For any two different numbers $p,q\in[1,\infty)$ find functions $f\in L^p \setminus L^q$ and $g\in L^q \setminus L^p$.
Solution: let $$f(x)=x^{-1/p}(1+|\log x|)^{-2/p}$$ Then $$\int|f|^p = \int_0^\infty x^{-1}(1+|\log x|)^{-2} = \int_0^1 x^{-1}(1-\log x)^{-2} + \int_1^\infty x^{-1}(1+\log x)^{-2} \\ =\int_{-\infty}^0 \frac {du}{(1-u)^2} = \int_1^\infty \frac {2du}{u^2}<\infty$$ Let $$g(x)=x^{-1/q}(1+|\log x|)^{-2/q}$$ Then $$\int|g|^q = \int_0^\infty x^{-1}(1+|\log x|)^{-2} = \int_0^1 x^{-1}(1-\log x)^{-2} + \int_1^\infty x^{-1}(1+\log x)^{-2} \\ = \int_{-\infty}^0 \frac {du}{(1-u)^2} = \int_1^\infty \frac {2du}{u^2}<\infty$$
Is this a correct solution, thanks.
It's a reasonable solution.
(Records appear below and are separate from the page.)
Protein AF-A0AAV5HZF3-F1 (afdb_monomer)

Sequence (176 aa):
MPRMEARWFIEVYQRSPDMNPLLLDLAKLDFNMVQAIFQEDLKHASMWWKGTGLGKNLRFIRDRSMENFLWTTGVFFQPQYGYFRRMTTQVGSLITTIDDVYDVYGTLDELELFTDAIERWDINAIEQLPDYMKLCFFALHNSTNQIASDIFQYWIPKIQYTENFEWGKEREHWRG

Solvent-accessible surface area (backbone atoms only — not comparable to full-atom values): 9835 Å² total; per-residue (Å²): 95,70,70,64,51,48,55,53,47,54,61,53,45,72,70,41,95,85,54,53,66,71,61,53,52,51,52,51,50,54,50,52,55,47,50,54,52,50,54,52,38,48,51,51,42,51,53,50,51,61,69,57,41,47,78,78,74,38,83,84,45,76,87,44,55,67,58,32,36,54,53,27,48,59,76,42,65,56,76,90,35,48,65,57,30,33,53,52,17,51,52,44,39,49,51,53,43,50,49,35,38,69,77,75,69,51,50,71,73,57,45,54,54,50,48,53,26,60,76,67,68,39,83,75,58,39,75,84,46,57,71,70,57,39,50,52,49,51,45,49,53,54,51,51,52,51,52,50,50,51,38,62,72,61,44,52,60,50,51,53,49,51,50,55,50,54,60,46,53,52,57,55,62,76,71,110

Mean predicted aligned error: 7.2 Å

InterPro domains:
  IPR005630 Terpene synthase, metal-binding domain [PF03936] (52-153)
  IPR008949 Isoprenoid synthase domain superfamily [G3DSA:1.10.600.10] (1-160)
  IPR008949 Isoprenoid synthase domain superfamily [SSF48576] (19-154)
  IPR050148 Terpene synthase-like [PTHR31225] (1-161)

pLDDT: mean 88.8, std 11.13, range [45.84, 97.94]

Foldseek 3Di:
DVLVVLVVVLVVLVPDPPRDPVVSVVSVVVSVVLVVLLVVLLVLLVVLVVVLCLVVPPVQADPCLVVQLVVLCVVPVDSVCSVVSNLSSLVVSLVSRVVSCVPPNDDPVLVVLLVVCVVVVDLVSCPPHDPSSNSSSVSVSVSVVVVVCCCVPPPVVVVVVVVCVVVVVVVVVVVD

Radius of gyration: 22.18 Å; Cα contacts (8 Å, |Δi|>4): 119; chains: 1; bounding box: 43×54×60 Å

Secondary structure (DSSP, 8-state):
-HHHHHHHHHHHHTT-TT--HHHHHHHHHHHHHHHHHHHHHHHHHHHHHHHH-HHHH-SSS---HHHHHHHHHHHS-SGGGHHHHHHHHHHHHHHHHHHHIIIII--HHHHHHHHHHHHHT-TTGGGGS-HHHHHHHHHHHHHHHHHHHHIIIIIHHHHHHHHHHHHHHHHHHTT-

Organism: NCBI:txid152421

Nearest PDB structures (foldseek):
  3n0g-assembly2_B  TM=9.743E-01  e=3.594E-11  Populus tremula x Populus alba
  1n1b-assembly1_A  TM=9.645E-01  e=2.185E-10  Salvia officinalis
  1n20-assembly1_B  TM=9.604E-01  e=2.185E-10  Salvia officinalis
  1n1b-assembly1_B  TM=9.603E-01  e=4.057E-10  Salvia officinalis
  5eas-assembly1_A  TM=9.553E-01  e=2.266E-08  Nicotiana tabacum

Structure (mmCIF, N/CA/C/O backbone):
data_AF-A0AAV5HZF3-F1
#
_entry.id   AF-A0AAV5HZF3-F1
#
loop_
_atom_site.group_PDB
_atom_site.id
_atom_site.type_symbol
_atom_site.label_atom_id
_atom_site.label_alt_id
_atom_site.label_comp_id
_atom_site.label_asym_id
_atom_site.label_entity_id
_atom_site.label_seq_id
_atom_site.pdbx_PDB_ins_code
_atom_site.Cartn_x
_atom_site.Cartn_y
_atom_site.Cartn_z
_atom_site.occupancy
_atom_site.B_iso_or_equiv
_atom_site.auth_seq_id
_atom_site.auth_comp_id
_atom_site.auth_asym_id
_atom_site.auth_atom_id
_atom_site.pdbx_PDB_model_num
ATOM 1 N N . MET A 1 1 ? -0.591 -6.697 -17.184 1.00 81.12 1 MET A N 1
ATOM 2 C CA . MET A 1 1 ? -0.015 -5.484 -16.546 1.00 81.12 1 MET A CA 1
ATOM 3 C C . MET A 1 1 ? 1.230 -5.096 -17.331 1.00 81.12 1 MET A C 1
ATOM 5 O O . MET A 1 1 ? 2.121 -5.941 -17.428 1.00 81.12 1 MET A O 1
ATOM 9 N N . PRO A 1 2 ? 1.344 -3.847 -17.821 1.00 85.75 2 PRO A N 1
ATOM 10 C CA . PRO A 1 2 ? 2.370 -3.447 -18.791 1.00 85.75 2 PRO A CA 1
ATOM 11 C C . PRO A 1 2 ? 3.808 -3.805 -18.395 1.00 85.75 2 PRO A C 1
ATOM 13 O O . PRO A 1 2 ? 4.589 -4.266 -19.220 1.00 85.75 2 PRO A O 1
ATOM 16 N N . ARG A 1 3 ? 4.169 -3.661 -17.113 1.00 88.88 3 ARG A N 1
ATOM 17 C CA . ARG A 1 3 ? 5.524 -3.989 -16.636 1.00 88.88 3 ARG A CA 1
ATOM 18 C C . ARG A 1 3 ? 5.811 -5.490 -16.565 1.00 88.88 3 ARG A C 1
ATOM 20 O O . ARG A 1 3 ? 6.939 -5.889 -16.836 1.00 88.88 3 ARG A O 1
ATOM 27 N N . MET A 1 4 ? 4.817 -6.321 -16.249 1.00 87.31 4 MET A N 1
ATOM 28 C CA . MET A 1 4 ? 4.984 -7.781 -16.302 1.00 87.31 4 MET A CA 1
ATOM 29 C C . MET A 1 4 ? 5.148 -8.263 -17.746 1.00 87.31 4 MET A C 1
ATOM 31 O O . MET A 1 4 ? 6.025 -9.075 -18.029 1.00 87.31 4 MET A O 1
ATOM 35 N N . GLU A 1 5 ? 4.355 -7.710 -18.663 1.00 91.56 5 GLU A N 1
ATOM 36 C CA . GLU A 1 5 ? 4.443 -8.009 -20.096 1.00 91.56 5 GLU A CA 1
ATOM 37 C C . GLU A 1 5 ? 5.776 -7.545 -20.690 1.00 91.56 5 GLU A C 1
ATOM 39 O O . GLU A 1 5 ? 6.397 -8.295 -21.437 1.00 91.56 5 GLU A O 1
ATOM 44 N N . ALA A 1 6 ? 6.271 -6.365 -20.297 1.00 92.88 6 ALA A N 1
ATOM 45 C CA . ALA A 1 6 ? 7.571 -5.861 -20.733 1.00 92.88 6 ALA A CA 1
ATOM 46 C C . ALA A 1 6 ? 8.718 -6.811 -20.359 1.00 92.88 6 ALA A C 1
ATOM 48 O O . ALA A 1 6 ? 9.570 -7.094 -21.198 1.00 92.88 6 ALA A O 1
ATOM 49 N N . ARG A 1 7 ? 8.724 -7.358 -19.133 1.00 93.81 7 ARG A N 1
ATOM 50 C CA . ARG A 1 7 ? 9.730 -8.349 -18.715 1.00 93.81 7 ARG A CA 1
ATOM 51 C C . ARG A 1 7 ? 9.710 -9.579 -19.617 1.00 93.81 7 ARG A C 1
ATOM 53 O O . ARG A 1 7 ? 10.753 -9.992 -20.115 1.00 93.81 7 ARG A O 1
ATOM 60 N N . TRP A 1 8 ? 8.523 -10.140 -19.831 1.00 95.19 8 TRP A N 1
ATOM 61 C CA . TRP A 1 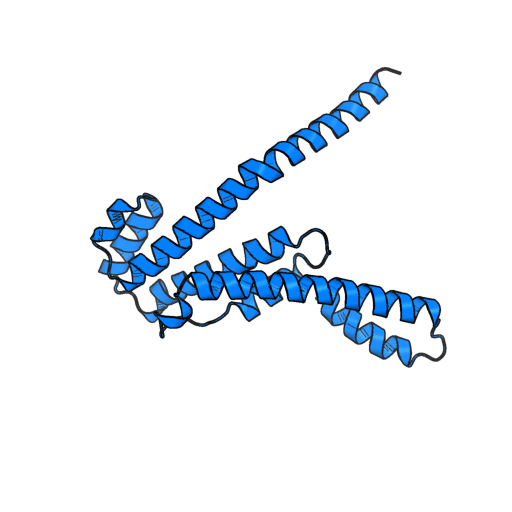8 ? 8.351 -11.306 -20.691 1.00 95.19 8 TRP A CA 1
ATOM 62 C C . TRP A 1 8 ? 8.787 -11.011 -22.132 1.00 95.19 8 TRP A C 1
ATOM 64 O O . TRP A 1 8 ? 9.517 -11.793 -22.738 1.00 95.19 8 TRP A O 1
ATOM 74 N N . PHE A 1 9 ? 8.414 -9.848 -22.667 1.00 95.50 9 PHE A N 1
ATOM 75 C CA . PHE A 1 9 ? 8.760 -9.468 -24.030 1.00 95.50 9 PHE A CA 1
ATOM 76 C C . PHE A 1 9 ? 10.261 -9.229 -24.213 1.00 95.50 9 PHE A C 1
ATOM 78 O O . PHE A 1 9 ? 10.802 -9.620 -25.239 1.00 95.50 9 PHE A O 1
ATOM 85 N N . ILE A 1 10 ? 10.961 -8.662 -23.222 1.00 96.81 10 ILE A N 1
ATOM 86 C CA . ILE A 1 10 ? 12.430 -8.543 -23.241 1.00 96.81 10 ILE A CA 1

For extra clarity, you should mention that you work on $(0,\infty)$ with the Lebesgue measure, and what you actually construct is a function that belongs to $L^p$ only for one specific $p$. (This is something you definitely should have checked). This of course accomplishes the task. The second calculation is redundant: you could have just said that $g$ is like $f$, only with $q$ instead of $p$. No need to repeat the same integration steps.